**SUPPLIED RECORDS:**

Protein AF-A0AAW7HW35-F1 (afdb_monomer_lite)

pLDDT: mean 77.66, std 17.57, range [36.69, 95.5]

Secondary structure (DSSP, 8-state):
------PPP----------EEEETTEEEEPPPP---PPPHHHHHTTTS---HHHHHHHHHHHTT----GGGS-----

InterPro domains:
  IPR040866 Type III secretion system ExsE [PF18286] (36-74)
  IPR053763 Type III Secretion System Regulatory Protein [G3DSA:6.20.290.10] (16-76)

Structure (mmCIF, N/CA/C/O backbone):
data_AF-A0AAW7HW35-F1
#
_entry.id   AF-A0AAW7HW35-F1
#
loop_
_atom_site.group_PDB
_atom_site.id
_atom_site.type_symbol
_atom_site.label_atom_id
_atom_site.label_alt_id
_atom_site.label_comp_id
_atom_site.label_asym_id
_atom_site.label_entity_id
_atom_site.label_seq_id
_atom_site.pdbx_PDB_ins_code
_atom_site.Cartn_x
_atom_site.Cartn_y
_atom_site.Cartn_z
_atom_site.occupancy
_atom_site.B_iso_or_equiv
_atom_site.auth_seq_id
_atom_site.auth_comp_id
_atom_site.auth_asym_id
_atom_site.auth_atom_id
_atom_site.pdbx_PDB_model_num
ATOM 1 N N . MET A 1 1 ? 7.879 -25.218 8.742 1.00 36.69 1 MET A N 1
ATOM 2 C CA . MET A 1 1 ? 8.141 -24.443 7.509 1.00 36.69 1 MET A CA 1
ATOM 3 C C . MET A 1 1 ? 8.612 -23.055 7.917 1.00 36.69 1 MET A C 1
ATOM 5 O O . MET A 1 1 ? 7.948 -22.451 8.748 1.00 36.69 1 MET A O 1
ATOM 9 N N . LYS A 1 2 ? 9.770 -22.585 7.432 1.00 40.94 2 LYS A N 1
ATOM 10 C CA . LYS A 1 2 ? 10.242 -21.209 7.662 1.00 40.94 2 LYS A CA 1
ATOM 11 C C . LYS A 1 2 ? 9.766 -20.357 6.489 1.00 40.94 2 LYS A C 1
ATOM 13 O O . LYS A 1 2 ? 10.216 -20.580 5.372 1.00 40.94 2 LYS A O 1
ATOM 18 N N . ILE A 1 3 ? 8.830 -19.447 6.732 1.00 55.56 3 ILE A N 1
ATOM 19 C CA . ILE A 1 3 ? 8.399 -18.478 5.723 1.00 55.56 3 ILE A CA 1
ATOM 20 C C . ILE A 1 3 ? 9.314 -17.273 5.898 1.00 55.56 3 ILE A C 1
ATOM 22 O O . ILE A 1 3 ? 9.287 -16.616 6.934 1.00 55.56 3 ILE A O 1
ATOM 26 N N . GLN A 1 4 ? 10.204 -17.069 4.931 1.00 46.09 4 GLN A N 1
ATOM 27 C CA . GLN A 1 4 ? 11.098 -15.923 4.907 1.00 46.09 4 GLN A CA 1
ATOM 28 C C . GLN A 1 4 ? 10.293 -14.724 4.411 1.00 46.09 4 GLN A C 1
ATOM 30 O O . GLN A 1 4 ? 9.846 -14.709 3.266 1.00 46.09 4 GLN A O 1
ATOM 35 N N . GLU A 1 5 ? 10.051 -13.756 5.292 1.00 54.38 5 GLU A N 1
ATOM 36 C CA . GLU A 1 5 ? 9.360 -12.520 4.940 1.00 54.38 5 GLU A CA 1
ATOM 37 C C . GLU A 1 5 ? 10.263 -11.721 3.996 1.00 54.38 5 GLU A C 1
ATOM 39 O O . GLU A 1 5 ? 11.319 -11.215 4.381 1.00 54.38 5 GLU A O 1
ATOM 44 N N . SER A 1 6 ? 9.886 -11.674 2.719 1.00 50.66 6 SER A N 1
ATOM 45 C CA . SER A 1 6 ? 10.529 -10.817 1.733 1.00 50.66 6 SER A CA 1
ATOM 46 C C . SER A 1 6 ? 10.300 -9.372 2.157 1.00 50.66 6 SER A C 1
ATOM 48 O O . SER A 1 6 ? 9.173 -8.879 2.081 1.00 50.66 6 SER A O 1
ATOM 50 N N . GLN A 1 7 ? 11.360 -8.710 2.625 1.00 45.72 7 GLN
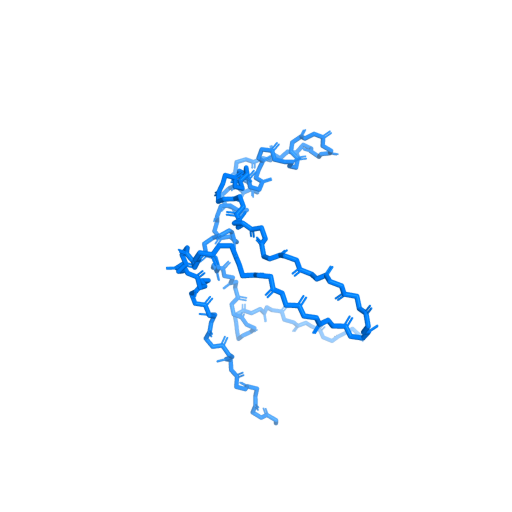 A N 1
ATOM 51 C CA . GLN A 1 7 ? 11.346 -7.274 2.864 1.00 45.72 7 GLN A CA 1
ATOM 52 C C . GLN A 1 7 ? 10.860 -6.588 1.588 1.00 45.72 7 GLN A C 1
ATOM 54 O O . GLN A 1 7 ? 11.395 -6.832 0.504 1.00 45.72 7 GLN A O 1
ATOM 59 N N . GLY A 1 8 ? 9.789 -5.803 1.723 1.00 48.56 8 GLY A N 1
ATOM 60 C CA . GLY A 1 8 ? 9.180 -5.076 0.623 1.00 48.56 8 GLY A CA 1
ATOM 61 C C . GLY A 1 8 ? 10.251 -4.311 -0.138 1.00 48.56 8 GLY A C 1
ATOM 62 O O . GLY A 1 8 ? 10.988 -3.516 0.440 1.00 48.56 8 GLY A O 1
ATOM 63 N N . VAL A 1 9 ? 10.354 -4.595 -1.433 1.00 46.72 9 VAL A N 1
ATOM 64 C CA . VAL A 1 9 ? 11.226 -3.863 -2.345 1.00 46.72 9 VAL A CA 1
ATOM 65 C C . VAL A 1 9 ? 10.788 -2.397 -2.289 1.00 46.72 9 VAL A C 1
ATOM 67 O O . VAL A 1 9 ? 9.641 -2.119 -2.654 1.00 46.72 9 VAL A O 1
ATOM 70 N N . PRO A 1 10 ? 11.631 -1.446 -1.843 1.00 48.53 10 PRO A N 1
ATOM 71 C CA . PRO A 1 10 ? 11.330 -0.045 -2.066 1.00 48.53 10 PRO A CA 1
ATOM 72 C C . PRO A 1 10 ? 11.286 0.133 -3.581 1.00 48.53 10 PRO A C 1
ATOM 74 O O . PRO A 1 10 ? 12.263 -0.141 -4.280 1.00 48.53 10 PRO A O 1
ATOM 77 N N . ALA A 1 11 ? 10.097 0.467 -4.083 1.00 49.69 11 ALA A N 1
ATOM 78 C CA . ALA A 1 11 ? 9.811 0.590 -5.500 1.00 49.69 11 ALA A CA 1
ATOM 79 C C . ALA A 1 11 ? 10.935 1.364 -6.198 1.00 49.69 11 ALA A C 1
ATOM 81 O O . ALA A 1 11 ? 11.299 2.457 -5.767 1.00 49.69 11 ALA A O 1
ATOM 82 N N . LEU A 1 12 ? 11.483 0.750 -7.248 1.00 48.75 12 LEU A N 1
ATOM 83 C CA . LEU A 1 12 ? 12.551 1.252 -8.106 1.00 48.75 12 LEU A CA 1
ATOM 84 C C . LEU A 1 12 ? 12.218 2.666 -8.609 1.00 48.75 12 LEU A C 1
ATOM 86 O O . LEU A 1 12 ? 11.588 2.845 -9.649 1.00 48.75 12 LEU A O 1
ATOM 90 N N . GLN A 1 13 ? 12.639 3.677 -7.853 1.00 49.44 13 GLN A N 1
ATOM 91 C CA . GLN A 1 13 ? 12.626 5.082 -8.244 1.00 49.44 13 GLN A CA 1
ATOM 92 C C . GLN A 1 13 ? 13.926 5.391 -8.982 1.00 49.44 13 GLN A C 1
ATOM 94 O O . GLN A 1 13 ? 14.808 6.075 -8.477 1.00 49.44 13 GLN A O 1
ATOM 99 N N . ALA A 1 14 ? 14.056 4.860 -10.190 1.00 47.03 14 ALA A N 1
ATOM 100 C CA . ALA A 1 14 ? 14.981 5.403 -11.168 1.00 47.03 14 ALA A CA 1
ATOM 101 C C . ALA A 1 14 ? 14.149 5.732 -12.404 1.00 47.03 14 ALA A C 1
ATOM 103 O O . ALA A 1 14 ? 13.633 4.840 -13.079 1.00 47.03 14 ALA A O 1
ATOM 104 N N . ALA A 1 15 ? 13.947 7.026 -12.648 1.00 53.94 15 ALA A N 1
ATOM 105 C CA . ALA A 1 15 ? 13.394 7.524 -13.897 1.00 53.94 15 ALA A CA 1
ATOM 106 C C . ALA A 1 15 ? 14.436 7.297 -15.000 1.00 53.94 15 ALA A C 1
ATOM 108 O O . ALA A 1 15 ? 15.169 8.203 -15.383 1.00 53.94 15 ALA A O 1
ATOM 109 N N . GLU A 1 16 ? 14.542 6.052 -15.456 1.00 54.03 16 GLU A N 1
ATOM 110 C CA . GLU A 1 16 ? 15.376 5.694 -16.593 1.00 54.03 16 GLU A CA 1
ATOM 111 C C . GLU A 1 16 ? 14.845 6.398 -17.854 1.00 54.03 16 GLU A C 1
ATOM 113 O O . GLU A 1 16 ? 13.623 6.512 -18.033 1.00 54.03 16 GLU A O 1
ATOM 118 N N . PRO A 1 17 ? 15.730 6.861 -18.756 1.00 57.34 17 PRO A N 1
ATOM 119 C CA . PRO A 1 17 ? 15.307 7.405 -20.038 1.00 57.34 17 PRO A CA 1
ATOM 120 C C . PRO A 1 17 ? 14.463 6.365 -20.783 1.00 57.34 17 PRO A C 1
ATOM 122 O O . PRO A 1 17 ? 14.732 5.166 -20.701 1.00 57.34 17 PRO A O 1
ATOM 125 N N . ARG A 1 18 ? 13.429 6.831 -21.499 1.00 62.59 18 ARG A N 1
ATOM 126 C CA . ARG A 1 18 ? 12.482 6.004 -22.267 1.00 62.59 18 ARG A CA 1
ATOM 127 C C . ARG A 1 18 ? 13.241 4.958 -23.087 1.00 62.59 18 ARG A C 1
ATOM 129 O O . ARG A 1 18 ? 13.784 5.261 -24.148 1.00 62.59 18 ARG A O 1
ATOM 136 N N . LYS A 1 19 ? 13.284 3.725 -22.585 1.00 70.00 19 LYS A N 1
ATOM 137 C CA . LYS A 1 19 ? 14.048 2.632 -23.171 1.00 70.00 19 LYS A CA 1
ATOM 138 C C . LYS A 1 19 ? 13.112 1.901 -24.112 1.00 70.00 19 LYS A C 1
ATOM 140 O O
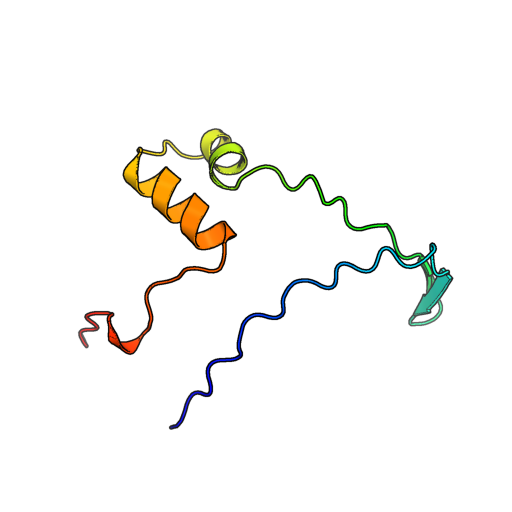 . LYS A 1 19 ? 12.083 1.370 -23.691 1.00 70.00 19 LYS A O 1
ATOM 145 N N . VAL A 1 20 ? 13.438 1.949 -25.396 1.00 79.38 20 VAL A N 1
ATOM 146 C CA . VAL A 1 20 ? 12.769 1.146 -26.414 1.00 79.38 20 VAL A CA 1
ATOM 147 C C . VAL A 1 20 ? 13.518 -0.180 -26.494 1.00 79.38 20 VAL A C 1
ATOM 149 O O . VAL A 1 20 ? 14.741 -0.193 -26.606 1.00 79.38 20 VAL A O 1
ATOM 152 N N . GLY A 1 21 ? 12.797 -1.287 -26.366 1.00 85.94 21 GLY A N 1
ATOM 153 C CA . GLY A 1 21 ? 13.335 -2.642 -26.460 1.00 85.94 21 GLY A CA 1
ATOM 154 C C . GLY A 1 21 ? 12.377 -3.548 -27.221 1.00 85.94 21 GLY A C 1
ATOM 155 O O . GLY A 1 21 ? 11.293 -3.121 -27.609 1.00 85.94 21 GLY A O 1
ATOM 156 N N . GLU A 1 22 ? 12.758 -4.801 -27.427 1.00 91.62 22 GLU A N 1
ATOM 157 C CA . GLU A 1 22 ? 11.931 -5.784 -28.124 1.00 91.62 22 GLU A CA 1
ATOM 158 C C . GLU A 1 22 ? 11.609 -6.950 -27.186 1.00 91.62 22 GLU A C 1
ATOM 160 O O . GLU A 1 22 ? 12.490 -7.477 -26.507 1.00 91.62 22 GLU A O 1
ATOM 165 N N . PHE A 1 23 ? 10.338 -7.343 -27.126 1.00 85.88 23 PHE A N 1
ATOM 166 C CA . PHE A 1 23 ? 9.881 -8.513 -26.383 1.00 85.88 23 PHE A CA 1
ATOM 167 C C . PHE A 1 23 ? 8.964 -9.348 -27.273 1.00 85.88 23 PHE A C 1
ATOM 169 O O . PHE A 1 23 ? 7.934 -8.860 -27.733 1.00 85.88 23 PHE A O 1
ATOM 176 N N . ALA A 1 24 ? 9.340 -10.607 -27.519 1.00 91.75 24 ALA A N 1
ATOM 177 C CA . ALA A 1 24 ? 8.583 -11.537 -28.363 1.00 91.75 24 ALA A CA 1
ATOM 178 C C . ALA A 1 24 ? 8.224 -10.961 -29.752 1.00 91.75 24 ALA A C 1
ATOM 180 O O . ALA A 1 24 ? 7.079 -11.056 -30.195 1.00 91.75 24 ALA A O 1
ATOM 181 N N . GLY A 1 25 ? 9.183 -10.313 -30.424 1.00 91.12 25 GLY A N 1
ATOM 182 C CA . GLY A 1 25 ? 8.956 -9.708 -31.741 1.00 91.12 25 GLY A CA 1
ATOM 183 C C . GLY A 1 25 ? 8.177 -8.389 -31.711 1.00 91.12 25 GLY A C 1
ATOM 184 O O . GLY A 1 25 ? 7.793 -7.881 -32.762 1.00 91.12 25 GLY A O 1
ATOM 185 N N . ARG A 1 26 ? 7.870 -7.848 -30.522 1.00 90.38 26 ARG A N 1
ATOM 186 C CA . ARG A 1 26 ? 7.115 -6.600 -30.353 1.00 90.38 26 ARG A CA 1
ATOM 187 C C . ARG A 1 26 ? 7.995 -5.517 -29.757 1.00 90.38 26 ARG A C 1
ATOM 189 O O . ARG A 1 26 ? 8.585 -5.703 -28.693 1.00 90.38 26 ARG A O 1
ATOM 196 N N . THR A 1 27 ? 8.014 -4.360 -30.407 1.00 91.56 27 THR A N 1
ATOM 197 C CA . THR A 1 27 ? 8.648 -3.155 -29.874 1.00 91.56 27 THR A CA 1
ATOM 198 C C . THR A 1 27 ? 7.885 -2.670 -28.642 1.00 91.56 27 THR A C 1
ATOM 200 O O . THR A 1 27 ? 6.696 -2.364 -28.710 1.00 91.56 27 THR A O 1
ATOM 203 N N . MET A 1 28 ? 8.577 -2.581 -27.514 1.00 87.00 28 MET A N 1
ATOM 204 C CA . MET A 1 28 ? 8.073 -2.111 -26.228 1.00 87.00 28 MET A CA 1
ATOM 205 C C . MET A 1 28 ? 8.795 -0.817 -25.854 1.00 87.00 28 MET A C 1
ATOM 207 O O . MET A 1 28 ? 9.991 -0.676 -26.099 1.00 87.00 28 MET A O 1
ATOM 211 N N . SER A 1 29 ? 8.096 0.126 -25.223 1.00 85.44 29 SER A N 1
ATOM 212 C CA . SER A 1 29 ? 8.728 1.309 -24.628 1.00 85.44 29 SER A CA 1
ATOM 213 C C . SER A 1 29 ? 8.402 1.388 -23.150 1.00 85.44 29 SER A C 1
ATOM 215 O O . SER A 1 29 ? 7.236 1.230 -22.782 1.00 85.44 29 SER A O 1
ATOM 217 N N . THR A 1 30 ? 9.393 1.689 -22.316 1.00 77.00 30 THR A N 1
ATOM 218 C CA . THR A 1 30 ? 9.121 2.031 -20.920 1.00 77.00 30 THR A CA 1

...

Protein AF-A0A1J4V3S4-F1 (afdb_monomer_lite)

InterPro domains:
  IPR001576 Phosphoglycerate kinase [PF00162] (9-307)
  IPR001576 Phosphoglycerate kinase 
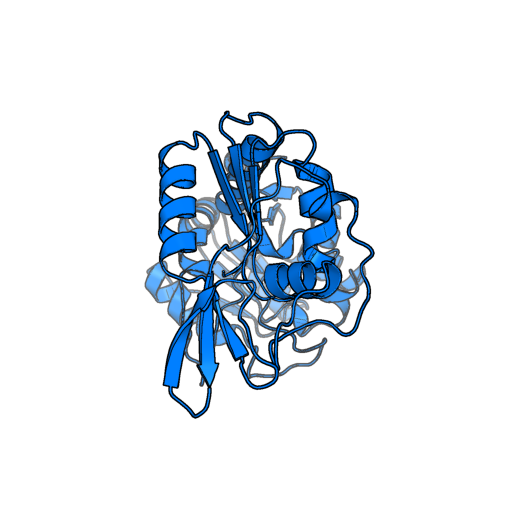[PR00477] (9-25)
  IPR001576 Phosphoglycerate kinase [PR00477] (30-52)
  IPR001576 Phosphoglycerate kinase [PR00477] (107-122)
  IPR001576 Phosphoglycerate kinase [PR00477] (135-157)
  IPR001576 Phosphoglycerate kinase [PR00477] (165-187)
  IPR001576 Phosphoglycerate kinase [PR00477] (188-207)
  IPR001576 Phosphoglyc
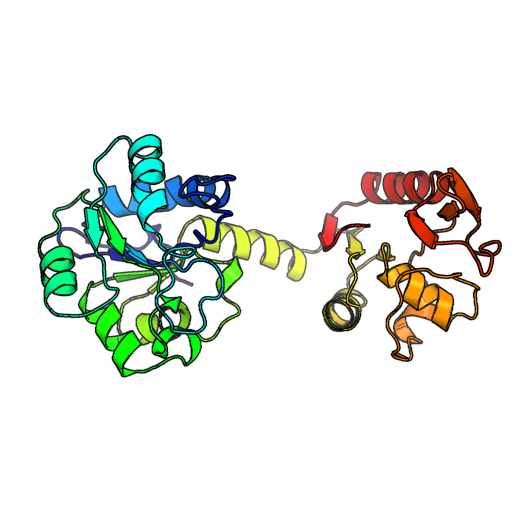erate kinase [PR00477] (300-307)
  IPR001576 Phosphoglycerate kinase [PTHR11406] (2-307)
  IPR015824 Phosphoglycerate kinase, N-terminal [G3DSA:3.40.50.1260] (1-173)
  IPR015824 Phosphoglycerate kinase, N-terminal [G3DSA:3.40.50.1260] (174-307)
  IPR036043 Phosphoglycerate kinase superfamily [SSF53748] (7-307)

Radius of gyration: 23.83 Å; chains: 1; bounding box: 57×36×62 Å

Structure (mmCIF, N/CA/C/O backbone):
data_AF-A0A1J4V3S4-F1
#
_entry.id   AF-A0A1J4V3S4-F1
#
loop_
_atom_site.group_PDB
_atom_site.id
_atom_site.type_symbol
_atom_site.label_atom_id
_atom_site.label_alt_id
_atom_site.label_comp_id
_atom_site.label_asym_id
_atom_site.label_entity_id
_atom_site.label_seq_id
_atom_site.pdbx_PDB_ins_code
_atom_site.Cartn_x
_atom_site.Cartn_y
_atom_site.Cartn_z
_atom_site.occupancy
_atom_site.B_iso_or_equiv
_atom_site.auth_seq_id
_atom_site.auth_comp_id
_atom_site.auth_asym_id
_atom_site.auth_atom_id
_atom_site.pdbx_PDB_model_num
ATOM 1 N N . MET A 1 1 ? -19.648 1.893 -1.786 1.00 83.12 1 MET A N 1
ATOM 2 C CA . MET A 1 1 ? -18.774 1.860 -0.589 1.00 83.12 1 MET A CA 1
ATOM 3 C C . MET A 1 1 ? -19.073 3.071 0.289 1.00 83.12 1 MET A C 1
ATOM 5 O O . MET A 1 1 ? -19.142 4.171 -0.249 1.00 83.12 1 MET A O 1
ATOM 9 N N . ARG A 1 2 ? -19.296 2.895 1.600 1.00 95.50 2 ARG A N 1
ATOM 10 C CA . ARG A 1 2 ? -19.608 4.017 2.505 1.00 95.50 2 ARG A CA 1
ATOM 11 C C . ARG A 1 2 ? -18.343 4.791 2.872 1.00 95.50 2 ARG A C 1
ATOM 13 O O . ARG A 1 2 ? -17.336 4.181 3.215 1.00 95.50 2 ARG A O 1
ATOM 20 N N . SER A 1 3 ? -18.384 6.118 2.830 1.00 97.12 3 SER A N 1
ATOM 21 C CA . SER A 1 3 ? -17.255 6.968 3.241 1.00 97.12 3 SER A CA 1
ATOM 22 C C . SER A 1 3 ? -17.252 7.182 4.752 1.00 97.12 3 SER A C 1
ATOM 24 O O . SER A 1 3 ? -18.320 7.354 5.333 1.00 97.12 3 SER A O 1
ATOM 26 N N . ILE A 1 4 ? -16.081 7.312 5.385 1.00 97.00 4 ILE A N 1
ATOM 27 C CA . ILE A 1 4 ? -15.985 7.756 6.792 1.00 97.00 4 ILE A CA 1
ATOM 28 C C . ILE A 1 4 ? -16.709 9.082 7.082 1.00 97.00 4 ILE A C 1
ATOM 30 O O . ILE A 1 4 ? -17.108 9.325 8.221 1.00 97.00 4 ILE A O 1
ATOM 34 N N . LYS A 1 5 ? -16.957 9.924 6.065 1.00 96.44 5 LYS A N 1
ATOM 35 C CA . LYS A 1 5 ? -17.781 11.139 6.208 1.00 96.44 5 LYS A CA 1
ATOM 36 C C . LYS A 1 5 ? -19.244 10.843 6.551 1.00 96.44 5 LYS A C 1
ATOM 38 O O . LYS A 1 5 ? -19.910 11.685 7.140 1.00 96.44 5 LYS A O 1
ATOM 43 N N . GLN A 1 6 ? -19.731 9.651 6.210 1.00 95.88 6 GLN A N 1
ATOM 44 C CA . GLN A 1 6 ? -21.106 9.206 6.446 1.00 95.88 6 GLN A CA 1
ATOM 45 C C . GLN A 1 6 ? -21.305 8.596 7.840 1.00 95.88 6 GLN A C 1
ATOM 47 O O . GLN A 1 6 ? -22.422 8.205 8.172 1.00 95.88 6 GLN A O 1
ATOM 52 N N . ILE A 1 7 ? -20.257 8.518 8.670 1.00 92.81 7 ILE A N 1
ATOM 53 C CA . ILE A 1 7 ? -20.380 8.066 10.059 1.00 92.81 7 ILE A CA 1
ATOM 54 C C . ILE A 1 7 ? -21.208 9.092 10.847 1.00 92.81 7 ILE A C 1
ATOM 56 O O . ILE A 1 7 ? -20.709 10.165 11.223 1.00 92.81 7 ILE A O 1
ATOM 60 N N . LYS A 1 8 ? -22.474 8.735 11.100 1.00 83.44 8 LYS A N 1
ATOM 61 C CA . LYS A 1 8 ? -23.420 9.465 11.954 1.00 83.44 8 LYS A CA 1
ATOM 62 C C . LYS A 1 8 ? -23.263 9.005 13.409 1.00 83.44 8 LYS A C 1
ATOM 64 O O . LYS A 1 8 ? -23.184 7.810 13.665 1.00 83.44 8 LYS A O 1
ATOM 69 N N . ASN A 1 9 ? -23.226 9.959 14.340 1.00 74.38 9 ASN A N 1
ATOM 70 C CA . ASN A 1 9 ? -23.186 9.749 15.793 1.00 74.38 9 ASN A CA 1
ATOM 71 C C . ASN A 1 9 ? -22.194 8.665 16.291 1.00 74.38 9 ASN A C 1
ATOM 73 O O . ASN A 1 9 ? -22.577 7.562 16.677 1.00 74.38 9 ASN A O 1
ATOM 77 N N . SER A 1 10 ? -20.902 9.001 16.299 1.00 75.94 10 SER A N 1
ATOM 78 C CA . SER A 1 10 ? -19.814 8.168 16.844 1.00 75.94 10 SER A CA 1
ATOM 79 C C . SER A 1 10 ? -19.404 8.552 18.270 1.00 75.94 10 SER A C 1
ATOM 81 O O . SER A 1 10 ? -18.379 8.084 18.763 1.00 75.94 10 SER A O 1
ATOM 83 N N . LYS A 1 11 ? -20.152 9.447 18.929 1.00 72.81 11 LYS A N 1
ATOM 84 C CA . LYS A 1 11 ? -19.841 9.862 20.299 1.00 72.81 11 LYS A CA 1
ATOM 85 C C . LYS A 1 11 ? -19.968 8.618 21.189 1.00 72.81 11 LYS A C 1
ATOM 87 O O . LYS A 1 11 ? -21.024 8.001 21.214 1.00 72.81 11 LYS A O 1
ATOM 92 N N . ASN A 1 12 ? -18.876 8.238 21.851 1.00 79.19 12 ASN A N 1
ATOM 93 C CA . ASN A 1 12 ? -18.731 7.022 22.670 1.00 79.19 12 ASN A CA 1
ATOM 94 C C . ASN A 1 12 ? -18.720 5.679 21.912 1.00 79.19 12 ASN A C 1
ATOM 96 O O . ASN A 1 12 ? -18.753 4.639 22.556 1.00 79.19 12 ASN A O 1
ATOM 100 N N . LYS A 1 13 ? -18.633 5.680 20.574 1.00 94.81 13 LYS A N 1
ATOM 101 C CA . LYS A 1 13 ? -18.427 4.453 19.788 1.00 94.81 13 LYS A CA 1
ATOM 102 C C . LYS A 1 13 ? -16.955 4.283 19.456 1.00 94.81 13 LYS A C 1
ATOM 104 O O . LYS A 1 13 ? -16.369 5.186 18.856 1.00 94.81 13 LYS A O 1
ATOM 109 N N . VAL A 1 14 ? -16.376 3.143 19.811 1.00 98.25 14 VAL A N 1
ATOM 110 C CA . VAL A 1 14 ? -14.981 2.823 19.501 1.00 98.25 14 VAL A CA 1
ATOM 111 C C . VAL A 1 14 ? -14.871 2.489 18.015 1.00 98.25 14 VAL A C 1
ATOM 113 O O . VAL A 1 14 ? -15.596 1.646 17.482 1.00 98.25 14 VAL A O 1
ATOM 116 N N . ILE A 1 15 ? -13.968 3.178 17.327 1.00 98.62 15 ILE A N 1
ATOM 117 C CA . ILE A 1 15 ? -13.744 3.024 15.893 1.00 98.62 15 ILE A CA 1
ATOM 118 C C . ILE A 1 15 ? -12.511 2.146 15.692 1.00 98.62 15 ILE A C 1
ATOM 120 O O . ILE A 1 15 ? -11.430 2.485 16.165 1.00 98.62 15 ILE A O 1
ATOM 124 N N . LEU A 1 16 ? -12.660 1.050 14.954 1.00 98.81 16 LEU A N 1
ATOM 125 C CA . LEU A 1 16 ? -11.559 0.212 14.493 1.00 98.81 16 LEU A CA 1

**EXERCISE PROMPT:**
Set down, exactly as they stand above, the lines starting with the line with "ATOM 176 N N" and going on through the line with "ATOM 180 O O", and no others.

**SOLUTION TO THE PROBLEM:**
ATOM 176 N N . ALA A 1 24 ? 9.340 -10.607 -27.519 1.00 91.75 24 ALA A N 1
ATOM 177 C CA . ALA A 1 24 ? 8.583 -11.537 -28.363 1.00 91.75 24 ALA A CA 1
ATOM 178 C C . ALA A 1 24 ? 8.224 -10.961 -29.752 1.00 91.75 24 ALA A C 1
ATOM 180 O O . ALA A 1 24 ? 7.079 -11.056 -30.195 1.00 91.75 24 ALA A O 1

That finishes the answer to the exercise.